Monday, 12th of December 2011 Print

 ‘Estívariz and colleagues' findings show the potential for a single IPV dose to improve protection for infants who have received trivalent OPV, according to recommendations from WHO's expanded programme on immunisation.’

  • INACTIVATED POLIO VACCINE AND GLOBAL POLIO ERADICATION

 

This discussion, also at http://www.thelancet.com/journals/laninf/article/PIIS1473-3099(11)70312-7/fulltext references original research on OPV and IPV from Moradabad, India, accessible at http://www.thelancet.com/journals/laninf/article/PIIS1473-3099(11)70190-6/fulltext

 

Original Text

John F Modlin a

2012 will mark the 24th year of WHO's Global Poliomyelitis Eradication Initiative.1 Eradication has proven more difficult than originally envisioned because of geopolitical events, such as war, social disruption, and political indifference; social and cultural issues, such as distrust of poliovirus vaccines and vaccinators; and the unanticipated emergence of virulent vaccine-derived polioviruses in many locations. Few of these obstacles have bewildered the scientific community as much as the low efficacy of the major weapon in the arsenal, trivalent oral polio vaccine (OPV) in regions with dense populations, high birthrates, and poor sanitation resulting from diarrhoea due to enteric pathogens, particularly rotaviruses, and perhaps nutritional deficiencies and other factors.2, 3 This dilemma has been most frustrating in northern India where, in some crowded, resource-poor areas, the overall effectiveness of each trivalent OPV dose is estimated to be 10% and some children have developed paralytic polio after as many as ten doses.4

Monovalent type-1 and type-3 OPVs avert the issue of heterotypic interference from the robust type-2 virus and induce higher seroconversion rates and mean titres of poliovirus neutralising antibodies than does trivalent OPV. Deployment of monovalent vaccines in supplemental immunisation programmes has resulted in improved control of both wild-type and virulent vaccine-derived poliovirus.5—7 In The Lancet Infectious Diseases, Concepcion Estívariz and colleagues8 report 99% seroprevalence of type-1 antibody in infants aged 6—9 months, which confirms the effectiveness of type-1 monovalent OPV. The development and distribution of bivalent type-1 and type-3 OPV should enable increased control of disease in areas where wild viruses of both serotypes continue to circulate. Because wild type-2 poliovirus was eradicated more than a decade ago, a compelling argument can be made for a switch to bivalent vaccine for routine immunisation of infants, while reserving trivalent OPV for control of outbreaks of virulent vaccine-derived type-2 polioviruses.

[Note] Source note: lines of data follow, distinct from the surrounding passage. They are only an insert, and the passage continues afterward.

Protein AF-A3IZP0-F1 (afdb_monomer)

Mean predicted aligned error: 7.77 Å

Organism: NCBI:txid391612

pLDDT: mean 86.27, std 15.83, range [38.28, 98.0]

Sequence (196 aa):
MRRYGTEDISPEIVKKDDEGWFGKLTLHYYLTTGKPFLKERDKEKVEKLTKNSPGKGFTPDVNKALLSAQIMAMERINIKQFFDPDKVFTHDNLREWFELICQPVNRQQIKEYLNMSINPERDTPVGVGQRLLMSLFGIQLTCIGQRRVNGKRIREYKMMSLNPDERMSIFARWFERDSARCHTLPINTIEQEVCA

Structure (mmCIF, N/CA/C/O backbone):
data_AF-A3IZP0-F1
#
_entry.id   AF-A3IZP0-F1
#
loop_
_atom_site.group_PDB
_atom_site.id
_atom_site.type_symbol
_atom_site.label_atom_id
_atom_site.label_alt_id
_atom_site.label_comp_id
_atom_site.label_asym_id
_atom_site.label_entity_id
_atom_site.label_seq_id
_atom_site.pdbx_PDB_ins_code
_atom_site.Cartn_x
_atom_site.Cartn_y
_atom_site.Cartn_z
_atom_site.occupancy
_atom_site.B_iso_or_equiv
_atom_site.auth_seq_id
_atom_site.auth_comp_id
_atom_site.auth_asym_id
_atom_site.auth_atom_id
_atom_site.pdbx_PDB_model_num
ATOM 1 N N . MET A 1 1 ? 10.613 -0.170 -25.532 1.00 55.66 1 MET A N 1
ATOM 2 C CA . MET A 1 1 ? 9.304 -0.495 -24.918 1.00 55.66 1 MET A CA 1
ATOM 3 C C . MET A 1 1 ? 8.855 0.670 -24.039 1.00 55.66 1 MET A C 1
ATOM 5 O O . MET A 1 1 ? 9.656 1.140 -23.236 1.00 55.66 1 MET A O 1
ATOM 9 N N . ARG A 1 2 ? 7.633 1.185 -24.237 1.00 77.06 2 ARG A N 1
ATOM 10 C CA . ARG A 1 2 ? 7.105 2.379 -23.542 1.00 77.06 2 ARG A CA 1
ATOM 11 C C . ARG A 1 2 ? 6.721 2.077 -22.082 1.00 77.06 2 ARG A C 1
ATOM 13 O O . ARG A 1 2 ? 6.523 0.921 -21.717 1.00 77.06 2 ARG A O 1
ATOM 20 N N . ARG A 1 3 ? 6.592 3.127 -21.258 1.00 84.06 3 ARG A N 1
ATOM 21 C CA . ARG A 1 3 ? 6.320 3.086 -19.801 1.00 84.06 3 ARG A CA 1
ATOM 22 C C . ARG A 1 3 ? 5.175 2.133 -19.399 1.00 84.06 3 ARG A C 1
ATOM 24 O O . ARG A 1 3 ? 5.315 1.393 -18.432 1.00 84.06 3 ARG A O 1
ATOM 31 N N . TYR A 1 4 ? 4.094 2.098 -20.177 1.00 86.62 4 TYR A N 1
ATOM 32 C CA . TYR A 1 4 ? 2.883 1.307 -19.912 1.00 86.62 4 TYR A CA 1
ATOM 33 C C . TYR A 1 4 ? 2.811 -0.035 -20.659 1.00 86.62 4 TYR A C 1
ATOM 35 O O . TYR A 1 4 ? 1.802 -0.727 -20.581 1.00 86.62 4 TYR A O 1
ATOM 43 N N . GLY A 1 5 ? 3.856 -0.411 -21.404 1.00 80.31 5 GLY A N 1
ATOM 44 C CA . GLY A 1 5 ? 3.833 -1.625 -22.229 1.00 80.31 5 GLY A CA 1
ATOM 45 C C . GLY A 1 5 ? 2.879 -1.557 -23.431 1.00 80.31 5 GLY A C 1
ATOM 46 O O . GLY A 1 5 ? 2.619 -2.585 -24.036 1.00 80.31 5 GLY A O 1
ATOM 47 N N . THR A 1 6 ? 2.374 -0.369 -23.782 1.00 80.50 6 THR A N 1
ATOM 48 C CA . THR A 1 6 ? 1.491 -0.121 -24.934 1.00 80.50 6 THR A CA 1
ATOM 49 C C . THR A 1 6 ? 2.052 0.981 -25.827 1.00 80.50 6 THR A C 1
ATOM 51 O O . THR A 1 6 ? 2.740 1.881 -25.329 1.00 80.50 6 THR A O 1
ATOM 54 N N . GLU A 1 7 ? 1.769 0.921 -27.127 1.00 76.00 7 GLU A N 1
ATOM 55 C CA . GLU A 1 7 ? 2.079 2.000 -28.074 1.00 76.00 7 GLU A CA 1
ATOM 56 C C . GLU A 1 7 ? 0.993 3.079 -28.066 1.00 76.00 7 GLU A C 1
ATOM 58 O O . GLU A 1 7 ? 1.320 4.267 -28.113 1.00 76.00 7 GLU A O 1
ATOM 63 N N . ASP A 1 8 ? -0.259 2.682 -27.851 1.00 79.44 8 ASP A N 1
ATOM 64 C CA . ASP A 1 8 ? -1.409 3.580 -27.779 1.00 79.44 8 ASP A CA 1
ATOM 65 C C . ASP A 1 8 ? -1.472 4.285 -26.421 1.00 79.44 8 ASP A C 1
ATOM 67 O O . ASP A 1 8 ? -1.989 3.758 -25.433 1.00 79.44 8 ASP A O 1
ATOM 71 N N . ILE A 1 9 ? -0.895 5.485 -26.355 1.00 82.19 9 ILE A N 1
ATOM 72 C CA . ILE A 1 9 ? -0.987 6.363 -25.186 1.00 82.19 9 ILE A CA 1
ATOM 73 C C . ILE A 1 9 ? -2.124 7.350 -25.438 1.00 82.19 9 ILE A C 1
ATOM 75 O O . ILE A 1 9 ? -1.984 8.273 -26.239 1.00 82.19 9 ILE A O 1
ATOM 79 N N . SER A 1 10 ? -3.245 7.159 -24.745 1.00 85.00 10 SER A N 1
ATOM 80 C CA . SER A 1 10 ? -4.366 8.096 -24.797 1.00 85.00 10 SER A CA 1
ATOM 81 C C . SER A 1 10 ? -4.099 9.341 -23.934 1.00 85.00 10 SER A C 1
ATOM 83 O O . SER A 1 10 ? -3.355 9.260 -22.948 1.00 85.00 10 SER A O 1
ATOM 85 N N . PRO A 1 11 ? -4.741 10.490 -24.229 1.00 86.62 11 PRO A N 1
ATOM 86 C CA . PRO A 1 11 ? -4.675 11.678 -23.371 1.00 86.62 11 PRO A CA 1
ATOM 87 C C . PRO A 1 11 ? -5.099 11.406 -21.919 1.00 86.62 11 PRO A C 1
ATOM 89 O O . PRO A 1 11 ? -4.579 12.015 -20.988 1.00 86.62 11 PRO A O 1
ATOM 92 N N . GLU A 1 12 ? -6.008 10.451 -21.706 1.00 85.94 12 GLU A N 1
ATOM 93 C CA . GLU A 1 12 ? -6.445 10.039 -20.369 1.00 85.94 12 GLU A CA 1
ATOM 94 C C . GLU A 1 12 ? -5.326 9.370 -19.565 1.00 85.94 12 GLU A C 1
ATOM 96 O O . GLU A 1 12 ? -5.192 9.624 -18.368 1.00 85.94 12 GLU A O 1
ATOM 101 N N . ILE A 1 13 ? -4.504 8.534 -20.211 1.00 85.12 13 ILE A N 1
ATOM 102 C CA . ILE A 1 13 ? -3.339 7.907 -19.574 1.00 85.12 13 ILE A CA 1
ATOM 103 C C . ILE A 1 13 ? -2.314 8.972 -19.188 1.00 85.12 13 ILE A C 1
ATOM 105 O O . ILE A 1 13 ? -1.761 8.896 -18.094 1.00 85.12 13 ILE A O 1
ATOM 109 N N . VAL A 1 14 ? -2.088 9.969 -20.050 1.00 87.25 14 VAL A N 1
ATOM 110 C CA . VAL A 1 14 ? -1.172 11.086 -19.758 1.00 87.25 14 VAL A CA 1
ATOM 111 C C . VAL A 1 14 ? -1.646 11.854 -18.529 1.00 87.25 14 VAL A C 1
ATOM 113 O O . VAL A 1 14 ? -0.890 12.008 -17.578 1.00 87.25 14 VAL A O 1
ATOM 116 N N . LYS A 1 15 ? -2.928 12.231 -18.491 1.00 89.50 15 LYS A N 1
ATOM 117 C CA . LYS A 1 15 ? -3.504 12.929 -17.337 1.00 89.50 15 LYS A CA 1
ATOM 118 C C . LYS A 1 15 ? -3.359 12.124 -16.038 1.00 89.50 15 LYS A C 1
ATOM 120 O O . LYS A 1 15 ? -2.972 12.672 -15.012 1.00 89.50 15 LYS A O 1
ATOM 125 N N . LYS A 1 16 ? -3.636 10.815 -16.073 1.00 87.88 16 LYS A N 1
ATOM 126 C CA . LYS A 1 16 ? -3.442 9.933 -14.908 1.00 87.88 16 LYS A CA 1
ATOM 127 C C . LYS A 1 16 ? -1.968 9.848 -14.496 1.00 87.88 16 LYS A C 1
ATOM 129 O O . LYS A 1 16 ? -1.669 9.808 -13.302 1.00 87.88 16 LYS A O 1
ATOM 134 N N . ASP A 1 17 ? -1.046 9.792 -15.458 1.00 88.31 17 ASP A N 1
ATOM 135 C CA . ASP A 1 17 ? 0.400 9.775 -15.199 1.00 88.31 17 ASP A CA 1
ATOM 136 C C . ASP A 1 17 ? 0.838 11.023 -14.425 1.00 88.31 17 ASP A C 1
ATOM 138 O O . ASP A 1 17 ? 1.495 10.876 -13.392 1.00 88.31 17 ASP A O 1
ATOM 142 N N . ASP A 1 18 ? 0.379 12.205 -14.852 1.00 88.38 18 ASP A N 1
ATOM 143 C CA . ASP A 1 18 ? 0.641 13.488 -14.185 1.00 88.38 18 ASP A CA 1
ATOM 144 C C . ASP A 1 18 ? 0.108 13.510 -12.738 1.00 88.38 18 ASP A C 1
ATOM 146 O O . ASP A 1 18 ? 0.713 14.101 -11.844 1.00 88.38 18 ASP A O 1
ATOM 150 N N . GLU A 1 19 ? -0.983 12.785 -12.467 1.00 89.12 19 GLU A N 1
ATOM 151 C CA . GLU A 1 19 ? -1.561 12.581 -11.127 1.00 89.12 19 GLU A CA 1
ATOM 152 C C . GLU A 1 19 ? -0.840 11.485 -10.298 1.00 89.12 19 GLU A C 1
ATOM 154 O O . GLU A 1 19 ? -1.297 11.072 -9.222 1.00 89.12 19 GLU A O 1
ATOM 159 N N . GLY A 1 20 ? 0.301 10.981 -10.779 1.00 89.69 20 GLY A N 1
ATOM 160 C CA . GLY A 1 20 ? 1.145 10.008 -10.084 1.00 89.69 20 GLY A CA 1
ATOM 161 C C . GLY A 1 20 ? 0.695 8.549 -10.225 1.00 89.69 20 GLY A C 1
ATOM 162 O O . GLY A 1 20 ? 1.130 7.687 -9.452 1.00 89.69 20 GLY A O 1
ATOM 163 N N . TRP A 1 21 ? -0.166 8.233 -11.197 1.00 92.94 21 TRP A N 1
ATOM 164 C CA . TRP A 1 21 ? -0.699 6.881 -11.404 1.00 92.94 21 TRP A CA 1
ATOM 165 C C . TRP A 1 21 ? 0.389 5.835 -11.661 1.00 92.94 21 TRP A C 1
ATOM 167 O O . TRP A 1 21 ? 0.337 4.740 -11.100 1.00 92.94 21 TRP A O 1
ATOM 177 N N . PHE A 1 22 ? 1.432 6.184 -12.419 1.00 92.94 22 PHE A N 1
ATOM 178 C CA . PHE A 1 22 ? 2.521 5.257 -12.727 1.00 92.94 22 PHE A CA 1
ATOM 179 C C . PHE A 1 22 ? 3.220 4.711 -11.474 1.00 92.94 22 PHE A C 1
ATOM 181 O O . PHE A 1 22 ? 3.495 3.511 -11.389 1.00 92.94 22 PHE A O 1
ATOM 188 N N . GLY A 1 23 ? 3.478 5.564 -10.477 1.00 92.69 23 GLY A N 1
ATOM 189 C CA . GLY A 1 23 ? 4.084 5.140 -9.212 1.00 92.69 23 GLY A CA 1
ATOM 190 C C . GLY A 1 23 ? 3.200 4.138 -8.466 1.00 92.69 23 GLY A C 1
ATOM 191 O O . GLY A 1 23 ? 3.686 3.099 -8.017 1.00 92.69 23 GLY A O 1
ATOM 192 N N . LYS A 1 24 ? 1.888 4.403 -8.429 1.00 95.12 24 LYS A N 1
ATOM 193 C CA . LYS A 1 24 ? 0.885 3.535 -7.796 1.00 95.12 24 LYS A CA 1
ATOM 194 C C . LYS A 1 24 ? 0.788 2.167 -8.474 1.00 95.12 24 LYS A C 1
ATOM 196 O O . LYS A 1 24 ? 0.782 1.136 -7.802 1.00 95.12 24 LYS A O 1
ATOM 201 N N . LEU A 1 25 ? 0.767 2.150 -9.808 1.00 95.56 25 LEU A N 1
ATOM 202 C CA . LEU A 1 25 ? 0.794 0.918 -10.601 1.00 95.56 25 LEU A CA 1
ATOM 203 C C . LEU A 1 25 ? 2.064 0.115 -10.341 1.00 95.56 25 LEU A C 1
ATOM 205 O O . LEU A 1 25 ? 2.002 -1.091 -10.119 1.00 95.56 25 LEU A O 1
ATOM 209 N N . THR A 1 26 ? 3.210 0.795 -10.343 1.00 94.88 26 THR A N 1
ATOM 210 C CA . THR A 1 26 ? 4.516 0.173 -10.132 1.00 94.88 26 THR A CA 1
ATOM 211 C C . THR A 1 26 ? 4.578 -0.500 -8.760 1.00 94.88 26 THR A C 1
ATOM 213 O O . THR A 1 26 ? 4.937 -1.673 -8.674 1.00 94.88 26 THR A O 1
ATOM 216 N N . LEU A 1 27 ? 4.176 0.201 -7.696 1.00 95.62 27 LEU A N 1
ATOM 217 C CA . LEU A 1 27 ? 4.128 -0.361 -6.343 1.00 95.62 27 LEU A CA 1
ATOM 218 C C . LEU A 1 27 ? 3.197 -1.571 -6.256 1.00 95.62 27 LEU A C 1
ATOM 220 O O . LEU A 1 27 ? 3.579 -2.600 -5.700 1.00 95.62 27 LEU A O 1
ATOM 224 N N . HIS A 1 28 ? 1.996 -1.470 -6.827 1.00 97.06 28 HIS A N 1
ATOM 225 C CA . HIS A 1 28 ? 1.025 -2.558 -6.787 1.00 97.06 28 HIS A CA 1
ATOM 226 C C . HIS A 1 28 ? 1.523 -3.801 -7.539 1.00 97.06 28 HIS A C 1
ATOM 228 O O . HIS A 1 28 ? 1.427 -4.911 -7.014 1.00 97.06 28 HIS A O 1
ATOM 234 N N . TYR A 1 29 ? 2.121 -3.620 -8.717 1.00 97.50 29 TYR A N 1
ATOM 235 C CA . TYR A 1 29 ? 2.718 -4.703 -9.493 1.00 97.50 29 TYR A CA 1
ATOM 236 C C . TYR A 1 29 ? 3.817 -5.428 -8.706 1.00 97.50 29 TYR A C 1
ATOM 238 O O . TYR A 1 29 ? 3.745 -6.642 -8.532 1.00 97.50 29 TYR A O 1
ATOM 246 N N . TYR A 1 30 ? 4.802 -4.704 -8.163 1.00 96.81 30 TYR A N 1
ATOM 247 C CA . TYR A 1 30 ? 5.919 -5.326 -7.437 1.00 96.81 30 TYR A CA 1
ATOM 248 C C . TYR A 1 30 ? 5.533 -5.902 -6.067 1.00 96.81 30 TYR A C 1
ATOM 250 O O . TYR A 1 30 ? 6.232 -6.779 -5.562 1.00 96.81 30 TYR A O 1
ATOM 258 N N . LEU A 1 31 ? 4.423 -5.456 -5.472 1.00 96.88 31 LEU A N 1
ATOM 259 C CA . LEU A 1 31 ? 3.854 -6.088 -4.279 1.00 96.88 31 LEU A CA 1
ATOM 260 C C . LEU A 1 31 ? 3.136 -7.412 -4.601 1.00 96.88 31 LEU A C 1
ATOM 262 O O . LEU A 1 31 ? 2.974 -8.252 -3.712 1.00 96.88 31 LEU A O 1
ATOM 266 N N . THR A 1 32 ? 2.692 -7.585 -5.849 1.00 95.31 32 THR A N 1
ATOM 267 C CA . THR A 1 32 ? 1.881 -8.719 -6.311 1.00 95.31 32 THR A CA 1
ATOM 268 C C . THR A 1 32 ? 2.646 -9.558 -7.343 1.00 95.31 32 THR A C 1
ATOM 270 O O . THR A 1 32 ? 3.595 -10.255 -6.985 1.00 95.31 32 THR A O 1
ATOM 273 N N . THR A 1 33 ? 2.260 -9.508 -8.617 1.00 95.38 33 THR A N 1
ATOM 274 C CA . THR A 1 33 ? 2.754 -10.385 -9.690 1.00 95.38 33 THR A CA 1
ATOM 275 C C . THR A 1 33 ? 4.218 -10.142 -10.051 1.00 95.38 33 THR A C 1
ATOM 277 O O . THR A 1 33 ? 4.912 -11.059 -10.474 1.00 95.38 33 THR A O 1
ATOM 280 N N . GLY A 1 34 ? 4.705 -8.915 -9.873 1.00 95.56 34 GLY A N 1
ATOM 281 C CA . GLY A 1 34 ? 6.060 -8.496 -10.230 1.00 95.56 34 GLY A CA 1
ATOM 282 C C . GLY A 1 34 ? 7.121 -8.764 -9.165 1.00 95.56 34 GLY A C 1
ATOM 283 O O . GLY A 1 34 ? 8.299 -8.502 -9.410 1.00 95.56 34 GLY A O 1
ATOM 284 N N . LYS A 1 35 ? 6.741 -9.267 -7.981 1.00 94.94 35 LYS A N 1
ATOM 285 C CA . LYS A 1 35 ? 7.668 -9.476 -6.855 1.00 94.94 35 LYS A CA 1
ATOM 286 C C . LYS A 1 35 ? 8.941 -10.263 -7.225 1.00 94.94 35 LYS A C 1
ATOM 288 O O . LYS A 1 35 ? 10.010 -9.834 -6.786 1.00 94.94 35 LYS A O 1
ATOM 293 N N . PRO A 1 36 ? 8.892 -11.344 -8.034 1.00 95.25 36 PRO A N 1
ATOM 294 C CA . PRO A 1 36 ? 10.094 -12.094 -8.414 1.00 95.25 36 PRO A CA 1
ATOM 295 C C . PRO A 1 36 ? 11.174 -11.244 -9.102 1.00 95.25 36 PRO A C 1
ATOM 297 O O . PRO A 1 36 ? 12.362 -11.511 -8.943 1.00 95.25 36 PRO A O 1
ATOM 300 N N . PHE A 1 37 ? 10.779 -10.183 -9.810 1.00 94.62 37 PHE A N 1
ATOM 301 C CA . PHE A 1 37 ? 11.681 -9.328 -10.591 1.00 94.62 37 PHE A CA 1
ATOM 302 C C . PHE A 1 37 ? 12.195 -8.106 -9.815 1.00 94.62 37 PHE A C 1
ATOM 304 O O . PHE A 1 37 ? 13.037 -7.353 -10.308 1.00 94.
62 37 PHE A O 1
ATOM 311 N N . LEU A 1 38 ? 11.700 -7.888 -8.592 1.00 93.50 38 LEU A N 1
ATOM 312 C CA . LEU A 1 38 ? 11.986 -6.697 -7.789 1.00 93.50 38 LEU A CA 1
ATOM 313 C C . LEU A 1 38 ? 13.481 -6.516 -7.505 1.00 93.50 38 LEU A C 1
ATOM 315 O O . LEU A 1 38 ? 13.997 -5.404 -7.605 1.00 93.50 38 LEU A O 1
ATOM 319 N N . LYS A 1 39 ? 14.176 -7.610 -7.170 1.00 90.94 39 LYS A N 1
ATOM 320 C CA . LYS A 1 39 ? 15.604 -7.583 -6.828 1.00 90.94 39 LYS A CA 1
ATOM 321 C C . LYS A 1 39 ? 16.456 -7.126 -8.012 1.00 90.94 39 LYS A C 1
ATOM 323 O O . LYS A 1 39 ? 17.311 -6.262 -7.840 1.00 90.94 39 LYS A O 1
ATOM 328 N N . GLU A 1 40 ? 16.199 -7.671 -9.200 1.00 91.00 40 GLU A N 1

Estívariz and colleagues' findings show the potential for a single IPV dose to improve protection for infants who have received trivalent OPV, according to recommendations from WHO's expanded programme on immunisation. The study site was in Uttar Pradesh, which is one of the last locations in India to support continuous transmission of wild-type polio in association with low effectiveness of trivalent OPV.4 All three formulations of inactivated poliovirus vaccine (IPV) tested were better than standard-potency and high-potency monovalent type-1 OPV live vaccines for boosting titres of neutralising antibody when given at 6—9 months of age. Furthermore, intramuscular standard dose IPV vaccines were clearly better than 20% IPV doses delivered intradermally with a jet injector. The three IPV vaccines each produced higher than expected seroconversion rates to polivirus types 2 and 3 after one dose. The investigators speculate that immune priming by trivalent OPV is the probable explanation for these results. This explanation is supported by the detection of seroconversion 7 days after IPV administration and by other findings that detection of neutralising antibody is an insensitive measure of past poliovirus immunisation.9

These findings leave little doubt that children in resource-poor settings will be protected against paralytic poliomyelitis with as few as two doses of IPV in primary vaccines, and perhaps just one dose for those primed with trivalent OPV. Before IPV alone can be relied on to sustain polio control, the crucial question is whether IPV will induce sufficient mucosal immunity to reduce person-to-person transmission of live poliovirus. OPV challenge studies have repeatedly shown that children vaccinated with IPV excrete higher titres of the challenge OPV virus for longer periods than do those vaccinated with OPV; however, children vaccinated with IPV excrete less virus in stools than do non-immune children and do not excrete virus from the oropharynx. The importance of these experimental observations might be dependent on the ecological setting. Findings from studies10 of recipients of Salk IPV suggest little protection from reinfection after exposure to circulating live polioviruses, but the role of reinfected IPVs in transmission of polioviruses to susceptible contacts was unclear. In 1978, an outbreak of type-1 poliomyelitis occurred in an unvaccinated religious sect in the Netherlands, a country that has continuously used only IPV in the general population. The outbreak virus did not spread to susceptible people in the general population, which suggests a contribution of IPV to herd immunity.11 Whether IPV can contribute to herd immunity in resource-poor environments is unknown. The final answer will be dependent on the proportion of susceptible children immunised with IPV and the extent of effective mucosal immunity induced by IPV.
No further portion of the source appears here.